Dataset BCHAIN/MKPRU cargado del cache


### <a name="2.2"></a> 2.2 Número total de bictoins

In [65]:
# Se obtienen los datos históricos del número total de Bitcoins
total_number_btc = get_quandl_data("BCHAIN/TOTBC")

Dataset BCHAIN/TOTBC cargado del cache


### <a name="2.3"></a> 2.3 Valor del mercado

In [66]:
# Se obtienen los datos históricos de la capitalización del mercado del Bitcoin en USD. El valor de mercado del Bitcoin
market_capitalization_btc = get_quandl_data("BCHAIN/MKTCP")

Dataset BCHAIN/MKTCP cargado del cache


### <a name="2.4"></a> 2.4 Número de direcciones bitcoin

In [67]:
# Se obtienen los datos históricos del número de direcciones Bitcoin usadas por dia
address_btc = get_quandl_data("BCHAIN/NADDU")

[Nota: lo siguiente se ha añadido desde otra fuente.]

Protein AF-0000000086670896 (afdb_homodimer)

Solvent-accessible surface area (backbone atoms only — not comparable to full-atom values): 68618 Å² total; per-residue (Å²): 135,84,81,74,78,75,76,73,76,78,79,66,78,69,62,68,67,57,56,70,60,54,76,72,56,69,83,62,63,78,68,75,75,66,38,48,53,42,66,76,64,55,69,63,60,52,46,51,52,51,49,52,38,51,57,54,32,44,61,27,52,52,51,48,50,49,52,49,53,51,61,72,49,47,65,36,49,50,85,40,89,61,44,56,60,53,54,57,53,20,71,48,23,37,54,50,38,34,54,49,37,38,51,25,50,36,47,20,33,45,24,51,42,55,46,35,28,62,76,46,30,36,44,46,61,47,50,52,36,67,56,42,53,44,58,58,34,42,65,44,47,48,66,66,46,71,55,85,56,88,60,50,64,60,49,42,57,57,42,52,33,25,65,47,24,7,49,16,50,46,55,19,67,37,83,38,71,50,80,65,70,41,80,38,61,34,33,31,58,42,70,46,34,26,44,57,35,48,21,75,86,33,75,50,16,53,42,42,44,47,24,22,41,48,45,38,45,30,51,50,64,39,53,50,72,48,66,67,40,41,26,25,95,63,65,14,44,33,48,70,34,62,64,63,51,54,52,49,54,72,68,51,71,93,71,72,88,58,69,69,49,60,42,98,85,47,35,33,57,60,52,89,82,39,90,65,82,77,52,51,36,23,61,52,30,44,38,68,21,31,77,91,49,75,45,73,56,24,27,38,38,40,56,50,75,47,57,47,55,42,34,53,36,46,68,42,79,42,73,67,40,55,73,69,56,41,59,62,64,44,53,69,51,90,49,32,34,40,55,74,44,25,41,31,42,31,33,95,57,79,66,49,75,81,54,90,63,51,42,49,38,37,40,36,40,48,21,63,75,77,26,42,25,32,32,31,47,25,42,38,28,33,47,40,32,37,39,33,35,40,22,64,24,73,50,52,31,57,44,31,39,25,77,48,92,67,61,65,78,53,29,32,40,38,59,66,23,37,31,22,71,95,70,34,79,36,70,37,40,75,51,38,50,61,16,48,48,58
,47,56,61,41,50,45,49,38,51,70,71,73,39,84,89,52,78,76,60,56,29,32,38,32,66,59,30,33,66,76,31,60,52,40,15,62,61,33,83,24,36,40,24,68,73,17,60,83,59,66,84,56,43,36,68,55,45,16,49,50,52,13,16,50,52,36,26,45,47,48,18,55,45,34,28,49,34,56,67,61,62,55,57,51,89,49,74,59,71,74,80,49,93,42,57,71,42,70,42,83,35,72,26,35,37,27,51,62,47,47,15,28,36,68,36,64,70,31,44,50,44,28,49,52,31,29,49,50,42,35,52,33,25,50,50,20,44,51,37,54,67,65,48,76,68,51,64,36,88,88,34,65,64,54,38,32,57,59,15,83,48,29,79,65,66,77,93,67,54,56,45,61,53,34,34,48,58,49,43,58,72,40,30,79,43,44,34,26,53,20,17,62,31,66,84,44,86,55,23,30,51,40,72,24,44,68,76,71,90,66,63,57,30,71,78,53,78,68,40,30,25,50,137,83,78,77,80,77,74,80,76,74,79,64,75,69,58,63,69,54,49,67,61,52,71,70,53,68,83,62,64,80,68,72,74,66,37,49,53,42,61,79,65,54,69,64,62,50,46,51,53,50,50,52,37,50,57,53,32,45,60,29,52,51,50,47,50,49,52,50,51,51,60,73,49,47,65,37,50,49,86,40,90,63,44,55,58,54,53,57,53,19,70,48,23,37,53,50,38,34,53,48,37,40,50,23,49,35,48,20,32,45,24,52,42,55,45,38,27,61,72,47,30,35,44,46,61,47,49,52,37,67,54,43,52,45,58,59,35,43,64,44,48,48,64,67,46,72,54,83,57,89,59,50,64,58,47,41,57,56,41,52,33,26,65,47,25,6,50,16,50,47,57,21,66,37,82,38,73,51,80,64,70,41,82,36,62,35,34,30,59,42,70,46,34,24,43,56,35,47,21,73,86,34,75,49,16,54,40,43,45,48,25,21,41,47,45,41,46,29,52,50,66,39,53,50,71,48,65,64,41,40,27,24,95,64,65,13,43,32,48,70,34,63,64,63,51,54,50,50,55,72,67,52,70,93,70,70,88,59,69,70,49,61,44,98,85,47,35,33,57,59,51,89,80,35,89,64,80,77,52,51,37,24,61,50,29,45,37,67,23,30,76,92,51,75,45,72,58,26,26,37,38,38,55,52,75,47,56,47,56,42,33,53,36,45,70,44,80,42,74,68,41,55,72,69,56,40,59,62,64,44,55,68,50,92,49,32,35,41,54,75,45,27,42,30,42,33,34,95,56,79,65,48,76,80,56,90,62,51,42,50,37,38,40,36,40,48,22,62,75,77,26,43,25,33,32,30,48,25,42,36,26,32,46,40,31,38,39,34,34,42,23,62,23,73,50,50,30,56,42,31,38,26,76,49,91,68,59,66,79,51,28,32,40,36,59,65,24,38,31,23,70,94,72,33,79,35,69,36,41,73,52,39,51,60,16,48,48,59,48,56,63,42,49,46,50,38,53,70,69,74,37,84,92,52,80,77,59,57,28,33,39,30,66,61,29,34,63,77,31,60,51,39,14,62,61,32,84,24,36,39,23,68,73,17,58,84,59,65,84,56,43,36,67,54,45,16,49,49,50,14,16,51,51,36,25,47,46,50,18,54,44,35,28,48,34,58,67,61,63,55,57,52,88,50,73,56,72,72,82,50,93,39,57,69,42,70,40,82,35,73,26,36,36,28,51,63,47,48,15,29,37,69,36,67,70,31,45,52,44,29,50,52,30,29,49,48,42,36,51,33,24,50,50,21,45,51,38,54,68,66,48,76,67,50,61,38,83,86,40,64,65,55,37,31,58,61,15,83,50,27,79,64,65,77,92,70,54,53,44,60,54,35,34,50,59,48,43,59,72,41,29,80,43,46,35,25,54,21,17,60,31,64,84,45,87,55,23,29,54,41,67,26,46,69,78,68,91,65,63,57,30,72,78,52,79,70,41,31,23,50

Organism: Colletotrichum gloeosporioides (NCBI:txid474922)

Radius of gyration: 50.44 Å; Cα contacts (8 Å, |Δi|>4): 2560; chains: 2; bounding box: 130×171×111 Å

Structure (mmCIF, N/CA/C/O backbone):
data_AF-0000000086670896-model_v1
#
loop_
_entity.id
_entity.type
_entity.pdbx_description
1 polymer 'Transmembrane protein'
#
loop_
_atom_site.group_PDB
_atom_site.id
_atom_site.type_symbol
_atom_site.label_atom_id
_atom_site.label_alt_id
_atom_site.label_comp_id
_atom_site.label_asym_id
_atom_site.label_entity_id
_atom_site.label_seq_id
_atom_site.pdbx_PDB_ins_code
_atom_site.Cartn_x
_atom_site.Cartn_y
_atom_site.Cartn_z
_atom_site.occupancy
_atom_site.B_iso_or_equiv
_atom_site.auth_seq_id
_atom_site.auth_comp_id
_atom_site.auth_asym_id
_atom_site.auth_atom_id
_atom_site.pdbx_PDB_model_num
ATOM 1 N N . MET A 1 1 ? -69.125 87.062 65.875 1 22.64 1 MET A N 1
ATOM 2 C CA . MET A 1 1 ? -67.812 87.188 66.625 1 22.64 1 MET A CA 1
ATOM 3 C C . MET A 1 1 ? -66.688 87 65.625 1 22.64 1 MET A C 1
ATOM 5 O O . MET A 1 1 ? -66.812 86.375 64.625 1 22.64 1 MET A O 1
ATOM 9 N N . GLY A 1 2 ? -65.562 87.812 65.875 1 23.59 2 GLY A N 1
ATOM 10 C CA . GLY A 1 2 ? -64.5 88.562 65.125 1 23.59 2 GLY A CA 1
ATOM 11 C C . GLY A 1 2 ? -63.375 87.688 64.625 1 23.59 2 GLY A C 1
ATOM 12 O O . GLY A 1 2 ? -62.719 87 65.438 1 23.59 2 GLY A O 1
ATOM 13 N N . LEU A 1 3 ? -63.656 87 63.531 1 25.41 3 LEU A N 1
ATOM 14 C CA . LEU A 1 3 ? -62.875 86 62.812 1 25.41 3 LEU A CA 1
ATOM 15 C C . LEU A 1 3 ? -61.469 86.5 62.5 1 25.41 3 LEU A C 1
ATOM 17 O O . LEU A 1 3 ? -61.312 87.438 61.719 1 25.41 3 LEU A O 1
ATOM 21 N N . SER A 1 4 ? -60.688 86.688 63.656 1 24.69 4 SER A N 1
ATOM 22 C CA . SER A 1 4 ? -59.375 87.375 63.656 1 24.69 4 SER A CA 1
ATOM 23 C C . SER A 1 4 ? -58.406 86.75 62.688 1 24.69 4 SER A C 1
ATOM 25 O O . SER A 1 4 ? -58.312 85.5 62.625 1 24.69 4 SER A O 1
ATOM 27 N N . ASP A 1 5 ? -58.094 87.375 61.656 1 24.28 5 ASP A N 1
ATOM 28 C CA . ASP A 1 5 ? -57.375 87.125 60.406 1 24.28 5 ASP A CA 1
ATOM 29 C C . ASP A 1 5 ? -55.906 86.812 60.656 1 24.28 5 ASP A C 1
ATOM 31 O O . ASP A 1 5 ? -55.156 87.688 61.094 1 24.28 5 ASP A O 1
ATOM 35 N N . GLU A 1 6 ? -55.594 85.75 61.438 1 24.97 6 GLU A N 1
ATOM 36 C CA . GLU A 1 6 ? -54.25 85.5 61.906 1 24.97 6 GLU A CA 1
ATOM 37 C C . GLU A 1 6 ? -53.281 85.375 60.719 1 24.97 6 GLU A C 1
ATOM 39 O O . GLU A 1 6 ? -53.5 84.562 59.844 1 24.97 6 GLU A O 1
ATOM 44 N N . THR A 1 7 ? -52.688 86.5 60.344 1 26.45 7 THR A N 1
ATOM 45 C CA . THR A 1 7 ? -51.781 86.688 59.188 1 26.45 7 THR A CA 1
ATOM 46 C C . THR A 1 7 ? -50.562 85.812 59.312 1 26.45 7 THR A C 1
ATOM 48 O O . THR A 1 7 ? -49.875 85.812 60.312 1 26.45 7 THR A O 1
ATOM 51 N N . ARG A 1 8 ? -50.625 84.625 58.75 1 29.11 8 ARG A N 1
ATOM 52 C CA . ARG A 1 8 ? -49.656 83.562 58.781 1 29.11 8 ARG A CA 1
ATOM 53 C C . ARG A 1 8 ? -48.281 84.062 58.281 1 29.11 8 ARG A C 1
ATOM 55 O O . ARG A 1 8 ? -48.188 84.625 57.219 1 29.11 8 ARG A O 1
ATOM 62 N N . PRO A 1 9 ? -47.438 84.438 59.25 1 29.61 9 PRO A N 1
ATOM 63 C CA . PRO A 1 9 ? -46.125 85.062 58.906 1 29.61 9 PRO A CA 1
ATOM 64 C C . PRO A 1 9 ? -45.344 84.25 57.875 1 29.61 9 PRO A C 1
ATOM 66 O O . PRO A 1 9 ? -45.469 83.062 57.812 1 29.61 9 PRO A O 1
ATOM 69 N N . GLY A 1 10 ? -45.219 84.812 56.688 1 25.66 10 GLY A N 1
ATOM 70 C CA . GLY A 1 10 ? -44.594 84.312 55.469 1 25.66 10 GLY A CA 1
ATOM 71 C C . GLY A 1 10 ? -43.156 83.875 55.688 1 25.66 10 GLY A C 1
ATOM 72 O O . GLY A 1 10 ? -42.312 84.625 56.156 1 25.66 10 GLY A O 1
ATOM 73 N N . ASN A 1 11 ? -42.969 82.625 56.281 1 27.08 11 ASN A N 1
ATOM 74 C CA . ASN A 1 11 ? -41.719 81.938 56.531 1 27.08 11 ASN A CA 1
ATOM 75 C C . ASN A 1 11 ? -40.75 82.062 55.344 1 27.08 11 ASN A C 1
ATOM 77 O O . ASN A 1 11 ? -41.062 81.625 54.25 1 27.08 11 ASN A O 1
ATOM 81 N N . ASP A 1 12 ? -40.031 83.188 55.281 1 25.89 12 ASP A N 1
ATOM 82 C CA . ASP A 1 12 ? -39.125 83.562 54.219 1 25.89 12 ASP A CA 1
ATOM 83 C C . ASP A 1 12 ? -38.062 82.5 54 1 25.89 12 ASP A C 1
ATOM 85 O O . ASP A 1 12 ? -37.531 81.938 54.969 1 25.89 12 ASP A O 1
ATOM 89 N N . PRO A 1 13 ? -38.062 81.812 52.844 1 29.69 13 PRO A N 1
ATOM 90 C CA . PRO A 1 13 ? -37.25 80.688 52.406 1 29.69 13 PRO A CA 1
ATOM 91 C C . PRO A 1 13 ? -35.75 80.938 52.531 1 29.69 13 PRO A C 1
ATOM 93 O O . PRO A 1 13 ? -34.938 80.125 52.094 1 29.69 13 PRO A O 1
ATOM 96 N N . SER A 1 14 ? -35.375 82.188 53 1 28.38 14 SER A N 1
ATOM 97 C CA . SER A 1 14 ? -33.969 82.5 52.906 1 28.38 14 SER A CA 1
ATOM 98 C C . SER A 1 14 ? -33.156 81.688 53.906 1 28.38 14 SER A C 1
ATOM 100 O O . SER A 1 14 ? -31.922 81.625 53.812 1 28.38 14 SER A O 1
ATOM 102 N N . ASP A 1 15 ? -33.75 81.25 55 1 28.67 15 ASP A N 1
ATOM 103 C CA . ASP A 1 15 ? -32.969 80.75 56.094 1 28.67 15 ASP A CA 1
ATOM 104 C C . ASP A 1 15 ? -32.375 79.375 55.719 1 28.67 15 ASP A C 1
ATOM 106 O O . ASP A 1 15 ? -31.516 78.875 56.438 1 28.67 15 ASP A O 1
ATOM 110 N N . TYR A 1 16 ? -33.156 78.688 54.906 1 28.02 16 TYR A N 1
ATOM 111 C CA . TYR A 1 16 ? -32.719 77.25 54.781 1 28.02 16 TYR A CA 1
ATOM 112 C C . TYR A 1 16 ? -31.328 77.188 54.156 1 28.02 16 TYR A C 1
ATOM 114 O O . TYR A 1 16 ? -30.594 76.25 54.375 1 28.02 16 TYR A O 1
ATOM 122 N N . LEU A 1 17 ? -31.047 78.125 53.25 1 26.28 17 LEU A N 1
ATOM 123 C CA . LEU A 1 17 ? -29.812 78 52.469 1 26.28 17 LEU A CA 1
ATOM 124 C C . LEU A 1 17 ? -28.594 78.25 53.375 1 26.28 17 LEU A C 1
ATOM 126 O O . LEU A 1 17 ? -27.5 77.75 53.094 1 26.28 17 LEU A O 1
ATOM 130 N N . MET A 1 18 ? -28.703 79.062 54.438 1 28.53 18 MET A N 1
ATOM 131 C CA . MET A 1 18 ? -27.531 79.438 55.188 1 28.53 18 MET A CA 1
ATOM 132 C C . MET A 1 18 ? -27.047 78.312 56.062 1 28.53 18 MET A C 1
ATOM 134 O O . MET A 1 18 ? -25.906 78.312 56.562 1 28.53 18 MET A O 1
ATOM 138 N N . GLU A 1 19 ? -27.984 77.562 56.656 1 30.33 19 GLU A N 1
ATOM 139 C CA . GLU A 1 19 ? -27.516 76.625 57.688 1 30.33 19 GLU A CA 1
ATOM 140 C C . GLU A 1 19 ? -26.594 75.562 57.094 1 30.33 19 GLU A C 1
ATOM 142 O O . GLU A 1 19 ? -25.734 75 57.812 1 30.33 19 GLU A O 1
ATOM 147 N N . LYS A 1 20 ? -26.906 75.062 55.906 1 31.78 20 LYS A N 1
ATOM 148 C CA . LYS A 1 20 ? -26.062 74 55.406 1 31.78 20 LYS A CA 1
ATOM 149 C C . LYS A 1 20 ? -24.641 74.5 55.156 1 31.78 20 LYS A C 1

Dataset BCHAIN/NADDU cargado del cache


### <a name="2.5"></a> 2.5 Volumen de cambio de USD/BTC

In [68]:
# Se obtienen los datos históricos del volumen de cambio USD/BTC
exchange_trade_btc = get_quandl_data("BCHAIN/TRVOU")

Dataset BCHAIN/TRVOU cargado del cache


### <a name="2.6"></a> 2.6 Número de transacciones Bitcoin

In [69]:
# Se obtienen los datos históricos de las transacciones de BTC
transactions_btc = get_quandl_data("BCHAIN/NTRAN")

Dataset BCHAIN/NTRAN cargado del cache


### <a name="2.8"></a> 2.8 Hash rate de bitcoin 

In [70]:
# Se obtienen los datos históricos de Hash rate de bitcoin
# Es el número estimado de hash rate de Bitcoun y se miden en TeraHashes por segundo TH/s.
# 1 TH/s = 10^12 = 1.000.000.000.000 hash/s = 1 billón de hashes por segundo.
hash_rate_btc = get_quandl_data("BCHAIN/HRATE")

Dataset BCHAIN/HRATE cargado del cache


### <a name="2.9"></a> 2.9 Dificultad de bitcoin

In [71]:
# Se obtienen la dificultad de Bitcoin. Es una medida de dificultad propia.
# cada 210.000 bloques se recalcula la dificultad para crear bloques en la cadena de bloques cada 10 minutos de media.
difficulty_btc = get_quandl_data("BCHAIN/DIFF")

Dataset BCHAIN/DIFF cargado del cache


### <a name="2.10"></a> 2.10 Recompensa de los mineros de bitcoin 

In [72]:
# Se obtienen los datos históricos de la recompensa de los mineros
miners_revenue_btc = get_quandl_data("BCHAIN/MIREV")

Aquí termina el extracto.